**Assignment:** Your answer must consist of exactly the lines below, starting with the line with "ATOM 268 C CA" and going on through the line with "ATOM 286 C C", and nothing else.

**Information shown:**
******
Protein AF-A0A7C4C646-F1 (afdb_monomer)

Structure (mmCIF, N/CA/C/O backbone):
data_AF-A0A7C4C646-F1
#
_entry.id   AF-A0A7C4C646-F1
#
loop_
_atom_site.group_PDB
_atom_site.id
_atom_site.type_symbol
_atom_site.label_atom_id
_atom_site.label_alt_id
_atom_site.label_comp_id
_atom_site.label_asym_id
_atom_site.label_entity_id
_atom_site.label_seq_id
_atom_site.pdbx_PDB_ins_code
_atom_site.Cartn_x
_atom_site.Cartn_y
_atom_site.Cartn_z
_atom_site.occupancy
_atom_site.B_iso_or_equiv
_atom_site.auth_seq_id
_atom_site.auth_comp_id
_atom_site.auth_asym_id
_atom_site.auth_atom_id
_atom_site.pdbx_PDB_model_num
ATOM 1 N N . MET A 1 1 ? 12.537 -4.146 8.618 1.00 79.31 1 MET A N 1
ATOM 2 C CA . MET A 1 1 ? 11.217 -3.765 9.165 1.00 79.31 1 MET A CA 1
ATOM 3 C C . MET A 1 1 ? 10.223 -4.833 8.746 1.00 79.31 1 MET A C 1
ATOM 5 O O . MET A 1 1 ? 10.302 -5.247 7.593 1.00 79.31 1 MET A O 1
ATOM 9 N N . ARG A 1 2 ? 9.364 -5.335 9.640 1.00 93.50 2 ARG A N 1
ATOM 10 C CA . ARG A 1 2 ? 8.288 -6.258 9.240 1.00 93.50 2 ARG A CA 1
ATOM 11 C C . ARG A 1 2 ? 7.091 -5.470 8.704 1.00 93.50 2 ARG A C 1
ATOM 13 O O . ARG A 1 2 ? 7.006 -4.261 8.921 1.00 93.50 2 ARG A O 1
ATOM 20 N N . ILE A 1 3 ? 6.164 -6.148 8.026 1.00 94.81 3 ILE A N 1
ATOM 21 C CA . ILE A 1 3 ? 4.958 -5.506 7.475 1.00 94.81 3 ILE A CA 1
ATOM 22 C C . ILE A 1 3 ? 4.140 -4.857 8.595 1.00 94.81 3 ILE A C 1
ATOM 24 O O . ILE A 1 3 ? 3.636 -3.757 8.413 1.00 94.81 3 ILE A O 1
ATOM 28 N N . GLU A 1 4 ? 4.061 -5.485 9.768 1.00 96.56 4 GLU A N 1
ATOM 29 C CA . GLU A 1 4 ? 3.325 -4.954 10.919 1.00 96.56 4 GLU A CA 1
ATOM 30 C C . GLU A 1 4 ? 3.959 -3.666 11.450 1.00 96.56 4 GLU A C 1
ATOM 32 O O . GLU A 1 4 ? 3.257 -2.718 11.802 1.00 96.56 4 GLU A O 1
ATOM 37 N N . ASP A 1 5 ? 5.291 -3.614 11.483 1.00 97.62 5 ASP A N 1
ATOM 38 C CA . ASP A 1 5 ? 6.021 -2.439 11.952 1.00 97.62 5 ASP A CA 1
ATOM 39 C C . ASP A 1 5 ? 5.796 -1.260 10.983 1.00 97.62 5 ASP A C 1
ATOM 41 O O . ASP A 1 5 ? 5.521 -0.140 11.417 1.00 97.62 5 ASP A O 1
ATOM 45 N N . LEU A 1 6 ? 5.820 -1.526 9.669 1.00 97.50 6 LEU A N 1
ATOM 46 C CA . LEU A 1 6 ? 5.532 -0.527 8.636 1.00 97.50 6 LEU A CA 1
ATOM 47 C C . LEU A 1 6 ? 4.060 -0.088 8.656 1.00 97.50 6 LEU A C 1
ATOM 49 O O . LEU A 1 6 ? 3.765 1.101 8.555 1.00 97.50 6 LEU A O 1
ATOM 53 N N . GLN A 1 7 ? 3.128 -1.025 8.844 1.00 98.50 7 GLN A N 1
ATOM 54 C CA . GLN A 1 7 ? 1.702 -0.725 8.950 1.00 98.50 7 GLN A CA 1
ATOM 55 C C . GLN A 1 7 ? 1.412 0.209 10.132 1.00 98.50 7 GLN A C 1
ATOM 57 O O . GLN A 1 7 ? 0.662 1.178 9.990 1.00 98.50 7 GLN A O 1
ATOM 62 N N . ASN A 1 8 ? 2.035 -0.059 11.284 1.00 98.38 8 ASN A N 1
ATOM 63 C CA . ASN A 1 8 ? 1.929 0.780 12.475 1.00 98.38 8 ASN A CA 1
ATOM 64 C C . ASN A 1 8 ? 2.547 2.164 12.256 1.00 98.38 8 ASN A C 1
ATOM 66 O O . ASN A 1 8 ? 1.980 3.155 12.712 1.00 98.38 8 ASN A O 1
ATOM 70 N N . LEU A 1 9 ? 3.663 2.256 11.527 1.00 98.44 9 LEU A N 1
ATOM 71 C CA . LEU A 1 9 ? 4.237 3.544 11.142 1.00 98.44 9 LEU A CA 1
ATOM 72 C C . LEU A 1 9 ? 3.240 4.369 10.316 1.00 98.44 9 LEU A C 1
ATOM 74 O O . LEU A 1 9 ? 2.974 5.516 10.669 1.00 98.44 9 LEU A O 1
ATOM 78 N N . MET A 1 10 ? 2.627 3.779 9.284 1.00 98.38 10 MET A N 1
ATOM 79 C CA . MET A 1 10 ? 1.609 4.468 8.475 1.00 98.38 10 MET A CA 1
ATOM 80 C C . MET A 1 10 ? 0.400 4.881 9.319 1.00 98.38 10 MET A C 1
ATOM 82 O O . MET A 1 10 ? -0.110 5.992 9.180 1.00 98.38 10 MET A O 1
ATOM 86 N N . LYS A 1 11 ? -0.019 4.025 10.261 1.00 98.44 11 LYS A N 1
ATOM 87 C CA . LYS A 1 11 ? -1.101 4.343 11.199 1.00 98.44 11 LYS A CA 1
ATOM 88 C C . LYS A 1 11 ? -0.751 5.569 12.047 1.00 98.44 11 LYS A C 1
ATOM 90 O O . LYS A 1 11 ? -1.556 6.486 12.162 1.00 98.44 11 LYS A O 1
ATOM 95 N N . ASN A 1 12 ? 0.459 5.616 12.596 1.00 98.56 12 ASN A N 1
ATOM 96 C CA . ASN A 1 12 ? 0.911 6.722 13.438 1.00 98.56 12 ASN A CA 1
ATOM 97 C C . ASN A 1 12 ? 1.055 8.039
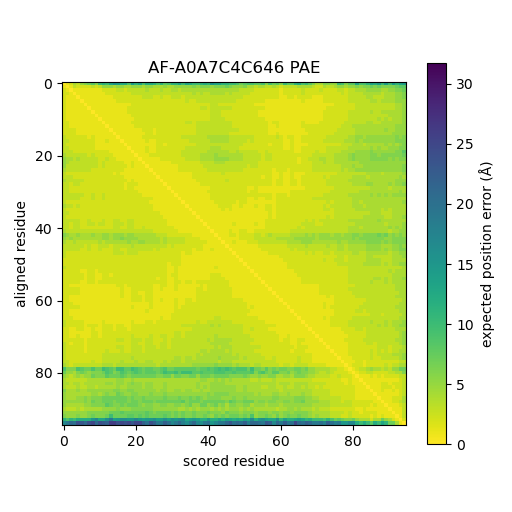 12.662 1.00 98.56 12 ASN A C 1
ATOM 99 O O . ASN A 1 12 ? 0.743 9.098 13.203 1.00 98.56 12 ASN A O 1
ATOM 103 N N . LEU A 1 13 ? 1.508 7.979 11.408 1.00 98.12 13 LEU A N 1
ATOM 104 C CA . LEU A 1 13 ? 1.714 9.164 10.574 1.00 98.12 13 LEU A CA 1
ATOM 105 C C . LEU A 1 13 ? 0.404 9.717 9.997 1.00 98.12 13 LEU A C 1
ATOM 107 O O . LEU A 1 13 ? 0.189 10.931 10.010 1.00 98.12 13 LEU A O 1
ATOM 111 N N . TYR A 1 14 ? -0.472 8.846 9.487 1.00 98.25 14 TYR A N 1
ATOM 112 C CA . TYR A 1 14 ? -1.526 9.264 8.558 1.00 98.25 14 TYR A CA 1
ATOM 113 C C . TYR A 1 14 ? -2.949 8.903 8.988 1.00 98.25 14 TYR A C 1
ATOM 115 O O . TYR A 1 14 ? -3.886 9.545 8.515 1.00 98.25 14 TYR A O 1
ATOM 123 N N . TYR A 1 15 ? -3.154 7.984 9.940 1.00 98.19 15 TYR A N 1
ATOM 124 C CA . TYR A 1 15 ? -4.488 7.436 10.235 1.00 98.19 15 TYR A CA 1
ATOM 125 C C . TYR A 1 15 ? -5.552 8.492 10.540 1.00 98.19 15 TYR A C 1
ATOM 127 O O . TYR A 1 15 ? -6.665 8.406 10.030 1.00 98.19 15 TYR A O 1
ATOM 135 N N . ASN A 1 16 ? -5.231 9.516 11.335 1.00 98.06 16 ASN A N 1
ATOM 136 C CA . ASN A 1 16 ? -6.197 10.571 11.656 1.00 98.06 16 ASN A CA 1
ATOM 137 C C . ASN A 1 16 ? -6.622 11.357 10.40
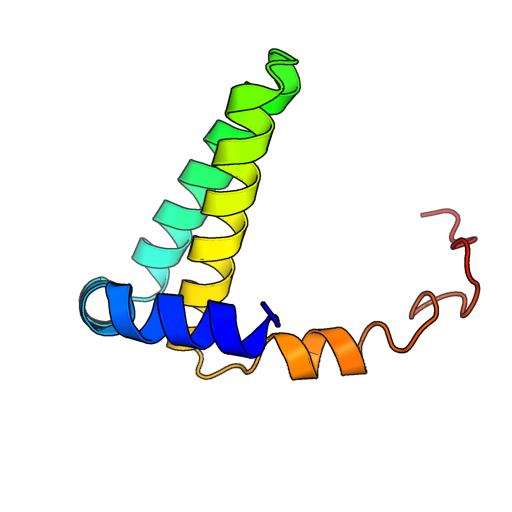7 1.00 98.06 16 ASN A C 1
ATOM 139 O O . ASN A 1 16 ? -7.802 11.667 10.240 1.00 98.06 16 ASN A O 1
ATOM 143 N N . ARG A 1 17 ? -5.669 11.645 9.512 1.00 98.00 17 ARG A N 1
ATOM 144 C CA . ARG A 1 17 ? -5.927 12.330 8.242 1.00 98.00 17 ARG A CA 1
ATOM 145 C C . ARG A 1 17 ? -6.721 11.433 7.298 1.00 98.00 17 ARG A C 1
ATOM 147 O O . ARG A 1 17 ? -7.697 11.891 6.714 1.00 98.00 17 ARG A O 1
ATOM 154 N N . ASP A 1 18 ? -6.335 10.170 7.187 1.00 97.88 18 ASP A N 1
ATOM 155 C CA . ASP A 1 18 ? -6.979 9.192 6.311 1.00 97.88 18 ASP A CA 1
ATOM 156 C C . ASP A 1 18 ? -8.417 8.916 6.756 1.00 97.88 18 ASP A C 1
ATOM 158 O O . ASP A 1 18 ? -9.339 8.915 5.940 1.00 97.88 18 ASP A O 1
ATOM 162 N N . LYS A 1 19 ? -8.642 8.793 8.069 1.00 97.62 19 LYS A N 1
ATOM 163 C CA . LYS A 1 19 ? -9.972 8.609 8.656 1.00 97.62 19 LYS A CA 1
ATOM 164 C C . LYS A 1 19 ? -10.867 9.823 8.423 1.00 97.62 19 LYS A C 1
ATOM 166 O O . LYS A 1 19 ? -12.033 9.652 8.081 1.00 97.62 19 LYS A O 1
ATOM 171 N N . ALA A 1 20 ? -10.333 11.037 8.573 1.00 98.00 20 ALA A N 1
ATOM 172 C CA . ALA A 1 20 ? -11.070 12.267 8.281 1.00 98.00 20 ALA A CA 1
ATOM 173 C C . ALA A 1 20 ? -11.375 12.424 6.781 1.00 98.00 20 ALA A C 1
ATOM 175 O O . ALA A 1 20 ? -12.444 12.908 6.413 1.00 98.00 20 ALA A O 1
ATOM 176 N N . ARG A 1 21 ? -10.450 11.999 5.909 1.00 96.75 21 ARG A N 1
ATOM 177 C CA . ARG A 1 21 ? -10.630 11.999 4.452 1.00 96.75 21 ARG A CA 1
ATOM 178 C C . ARG A 1 21 ? -11.687 10.979 4.005 1.00 96.75 21 ARG A C 1
ATOM 180 O O . ARG A 1 21 ? -12.409 11.243 3.044 1.00 96.75 21 ARG A O 1
ATOM 187 N N . GLY A 1 22 ? -11.787 9.853 4.707 1.00 96.75 22 GLY A N 1
ATOM 188 C CA . GLY A 1 22 ? -12.680 8.744 4.389 1.00 96.75 22 GLY A CA 1
ATOM 189 C C . GLY A 1 22 ? -12.050 7.730 3.432 1.00 96.75 22 GLY A C 1
ATOM 190 O O . GLY A 1 22 ? -11.049 8.009 2.765 1.00 96.75 22 GLY A O 1
ATOM 191 N N . VAL A 1 23 ? -12.653 6.539 3.376 1.00 96.38 23 VAL A N 1
A
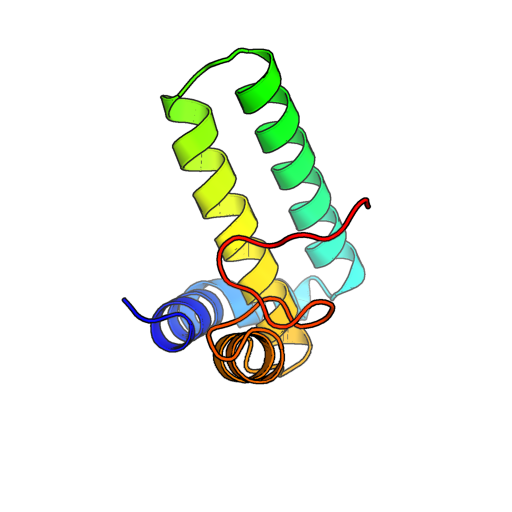TOM 192 C CA . VAL A 1 23 ? -12.151 5.391 2.604 1.00 96.38 23 VAL A CA 1
ATOM 193 C C . VAL A 1 23 ? -12.117 5.696 1.111 1.00 96.38 23 VAL A C 1
ATOM 195 O O . VAL A 1 23 ? -11.057 5.566 0.513 1.00 96.38 23 VAL A O 1
ATOM 198 N N . ASP A 1 24 ? -13.220 6.169 0.527 1.00 97.06 24 ASP A N 1
ATOM 199 C CA . ASP A 1 24 ? -13.324 6.372 -0.927 1.00 97.06 24 ASP A CA 1
ATOM 200 C C . ASP A 1 24 ? -12.252 7.330 -1.451 1.00 97.06 24 ASP A C 1
ATOM 202 O O . ASP A 1 24 ? -11.536 7.036 -2.402 1.00 97.06 24 ASP A O 1
ATOM 206 N N . LYS A 1 25 ? -12.078 8.470 -0.779 1.00 97.44 25 LYS A N 1
ATOM 207 C CA . LYS A 1 25 ? -11.068 9.463 -1.154 1.00 97.44 25 LYS A CA 1
ATOM 208 C C . LYS A 1 25 ? -9.644 8.969 -0.896 1.00 97.44 25 LYS A C 1
ATOM 210 O O . LYS A 1 25 ? -8.750 9.311 -1.655 1.00 97.44 25 LYS A O 1
ATOM 215 N N . THR A 1 26 ? -9.417 8.192 0.162 1.00 96.69 26 THR A N 1
ATOM 216 C CA . THR A 1 26 ? -8.104 7.578 0.429 1.00 96.69 26 THR A CA 1
ATOM 217 C C . THR A 1 26 ? -7.764 6.520 -0.620 1.00 96.69 26 THR A C 1
ATOM 219 O O . THR A 1 26 ? -6.630 6.451 -1.079 1.00 96.69 26 THR A O 1
ATOM 222 N N . PHE A 1 27 ? -8.757 5.755 -1.071 1.00 97.50 27 PHE A N 1
ATOM 223 C CA . PHE A 1 27 ? -8.605 4.834 -2.187 1.00 97.50 27 PHE A CA 1
ATOM 224 C C . PHE A 1 27 ? -8.307 5.571 -3.498 1.00 97.50 27 PHE A C 1
ATOM 226 O O . PHE A 1 27 ? -7.444 5.131 -4.245 1.00 97.50 27 PHE A O 1
ATOM 233 N N . MET A 1 28 ? -8.936 6.724 -3.753 1.00 97.88 28 MET A N 1
ATOM 234 C CA . MET A 1 28 ? -8.606 7.545 -4.926 1.00 97.88 28 MET A CA 1
ATOM 235 C C . MET A 1 28 ? -7.
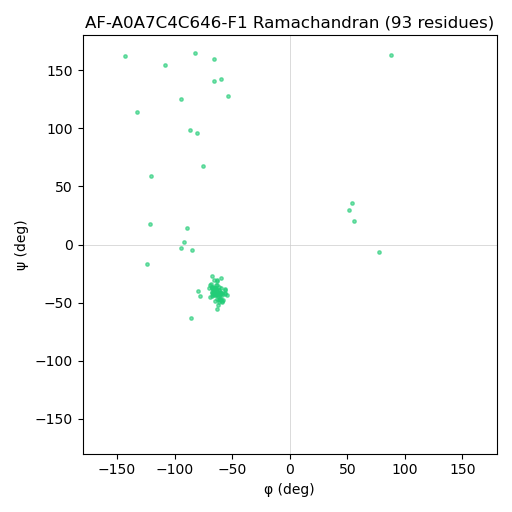144 8.013 -4.937 1.00 97.88 28 MET A C 1
ATOM 237 O O . MET A 1 28 ? -6.513 7.923 -5.984 1.00 97.88 28 MET A O 1
ATOM 241 N N . TRP A 1 29 ? -6.593 8.434 -3.790 1.00 97.25 29 TRP A N 1
ATOM 242 C CA . TRP A 1 29 ? -5.158 8.744 -3.671 1.00 97.25 29 TRP A CA 1
ATOM 243 C C . TRP A 1 29 ? -4.283 7.529 -3.986 1.00 97.25 29 TRP A C 1
ATOM 245 O O . TRP A 1 29 ? -3.319 7.641 -4.728 1.00 97.25 29 TRP A O 1
ATOM 255 N N . TYR A 1 30 ? -4.656 6.341 -3.503 1.00 98.19 30 TYR A N 1
ATOM 256 C CA . TYR A 1 30 ? -3.917 5.126 -3.843 1.00 98.19 30 TYR A CA 1
ATOM 257 C C . TYR A 1 30 ? -3.920 4.830 -5.353 1.00 98.19 30 TYR A C 1
ATOM 259 O O . TYR A 1 30 ? -2.901 4.434 -5.913 1.00 98.19 30 TYR A O 1
ATOM 267 N N . ILE A 1 31 ? -5.054 5.035 -6.032 1.00 98.31 31 ILE A N 1
ATOM 268 C CA . ILE A 1 31 ? -5.141 4.863 -7.489 1.00 98.31 31 ILE A CA 1
ATOM 269 C C . ILE A 1 31 ? -4.254 5.870 -8.235 1.00 98.31 31 ILE A C 1
ATOM 271 O O . ILE A 1 31 ? -3.692 5.516 -9.271 1.00 98.31 31 ILE A O 1
ATOM 275 N N . GLU A 1 32 ? -4.109 7.091 -7.720 1.00 97.31 32 GLU A N 1
ATOM 276 C CA . GLU A 1 32 ? -3.200 8.100 -8.273 1.00 97.31 32 GLU A CA 1
ATOM 277 C C . GLU A 1 32 ? -1.740 7.631 -8.221 1.00 97.31 32 GLU A C 1
ATOM 279 O O . GLU A 1 32 ? -1.103 7.582 -9.275 1.00 97.31 32 GLU A O 1
ATOM 284 N N . GLU A 1 33 ? -1.260 7.150 -7.067 1.00 97.31 33 GLU A N 1
ATOM 285 C CA . GLU A 1 33 ? 0.114 6.624 -6.954 1.00 97.31 33 GLU A CA 1
ATOM 286 C C . GLU A 1 33 ? 0.348 5.393 -7.834 1.00 97.31 33 GLU A C 1
ATOM 288 O O . GLU A 1 33 ? 1.414 5.207 -8.416 1.00 97.31 33 GLU A O 1
ATOM 293 N N . LEU A 1 34 ? -0.663 4.531 -8.002 1.00 98.19 34 LEU A N 1
ATOM 294 C CA . LEU A 1 34 ? -0.
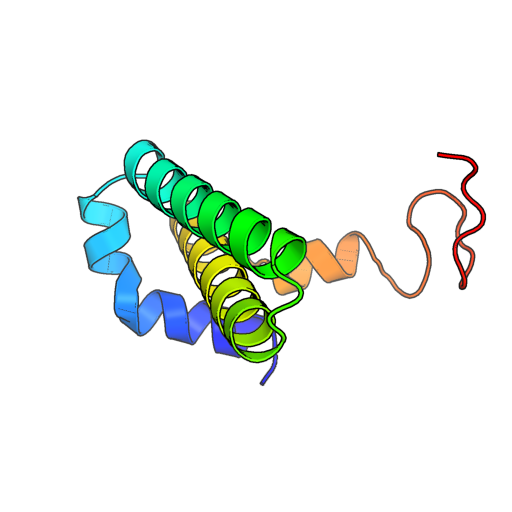554 3.430 -8.964 1.00 98.19 34 LEU A CA 1
ATOM 295 C C . LEU A 1 34 ? -0.403 3.949 -10.403 1.00 98.19 34 LEU A C 1
ATOM 297 O O . LEU A 1 34 ? 0.254 3.308 -11.226 1.00 98.19 34 LEU A O 1
ATOM 301 N N . GLY A 1 35 ? -0.997 5.099 -10.720 1.00 98.25 35 GLY A N 1
ATOM 302 C CA . GLY A 1 35 ? -0.811 5.792 -11.991 1.00 98.25 35 GLY A CA 1
ATOM 303 C C . GLY A 1 35 ? 0.614 6.319 -12.179 1.00 98.25 35 GLY A C 1
ATOM 304 O O . GLY A 1 35 ? 1.182 6.155 -13.265 1.00 98.25 35 GLY A O 1
ATOM 305 N N . GLU A 1 36 ? 1.209 6.896 -11.137 1.00 98.31 36 GLU A N 1
ATOM 306 C CA . GLU A 1 36 ? 2.610 7.329 -11.149 1.00 98.31 36 GLU A CA 1
ATOM 307 C C . GLU A 1 36 ? 3.566 6.134 -11.259 1.00 98.31 36 GLU A C 1
ATOM 309 O O . GLU A 1 36 ? 4.439 6.127 -12.133 1.00 98.31 36 GLU A O 1
ATOM 314 N N . LEU A 1 37 ? 3.307 5.037 -10.539 1.00 98.44 37 LEU A N 1
ATOM 315 C CA . LEU A 1 37 ? 4.049 3.784 -10.700 1.00 98.44 37 LEU A CA 1
ATOM 316 C C . LEU A 1 37 ? 4.003 3.271 -12.148 1.00 98.44 37 LEU A C 1
ATOM 318 O O . LEU A 1 37 ? 5.024 2.859 -12.706 1.00 98.44 37 LEU A O 1
ATOM 322 N N . VAL A 1 38 ? 2.839 3.327 -12.805 1.00 98.44 38 VAL A N 1
ATOM 323 C CA . VAL A 1 38 ? 2.713 2.962 -14.226 1.00 98.44 38 VAL A CA 1
ATOM 324 C C . VAL A 1 38 ? 3.577 3.863 -15.112 1.00 98.44 38 VAL A C 1
ATOM 326 O O . VAL A 1 38 ? 4.249 3.359 -16.018 1.00 98.44 38 VAL A O 1
ATOM 329 N N . LYS A 1 39 ? 3.600 5.180 -14.877 1.00 98.38 39 LYS A N 1
ATOM 330 C CA . LYS A 1 39 ? 4.467 6.107 -15.627 1.00 98.38 39 LYS A CA 1
ATOM 331 C C . LYS A 1 39 ? 5.951 5.809 -15.387 1.00 98.38 39 LYS A C 1
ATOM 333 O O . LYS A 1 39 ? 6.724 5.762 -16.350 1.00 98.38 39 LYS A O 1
******
**Result of the task:**
ATOM 268 C CA . ILE A 1 31 ? -5.141 4.863 -7.489 1.00 98.31 31 ILE A CA 1
ATOM 269 C C . ILE A 1 31 ? -4.254 5.870 -8.235 1.00 98.31 31 ILE A C 1
ATOM 271 O O . ILE A 1 31 ? -3.692 5.516 -9.271 1.00 98.31 31 ILE A O 1
ATOM 275 N N . GLU A 1 32 ? -4.109 7.091 -7.720 1.00 97.31 32 GLU A N 1
ATOM 276 C CA . GLU A 1 32 ? -3.200 8.100 -8.273 1.00 97.31 32 GLU A CA 1
ATOM 277 C C . GLU A 1 32 ? -1.740 7.631 -8.221 1.00 97.31 32 GLU A C 1
ATOM 279 O O . GLU A 1 32 ? -1.103 7.582 -9.275 1.00 97.31 32 GLU A O 1
ATOM 284 N N . GLU A 1 33 ? -1.260 7.150 -7.067 1.00 97.31 33 GLU A N 1
ATOM 285 C CA . GLU A 1 33 ? 0.114 6.624 -6.954 1.00 97.31 33 GLU A CA 1
ATOM 286 C C . GLU A 1 33 ? 0.348 5.393 -7.834 1.00 97.31 33 GLU A C 1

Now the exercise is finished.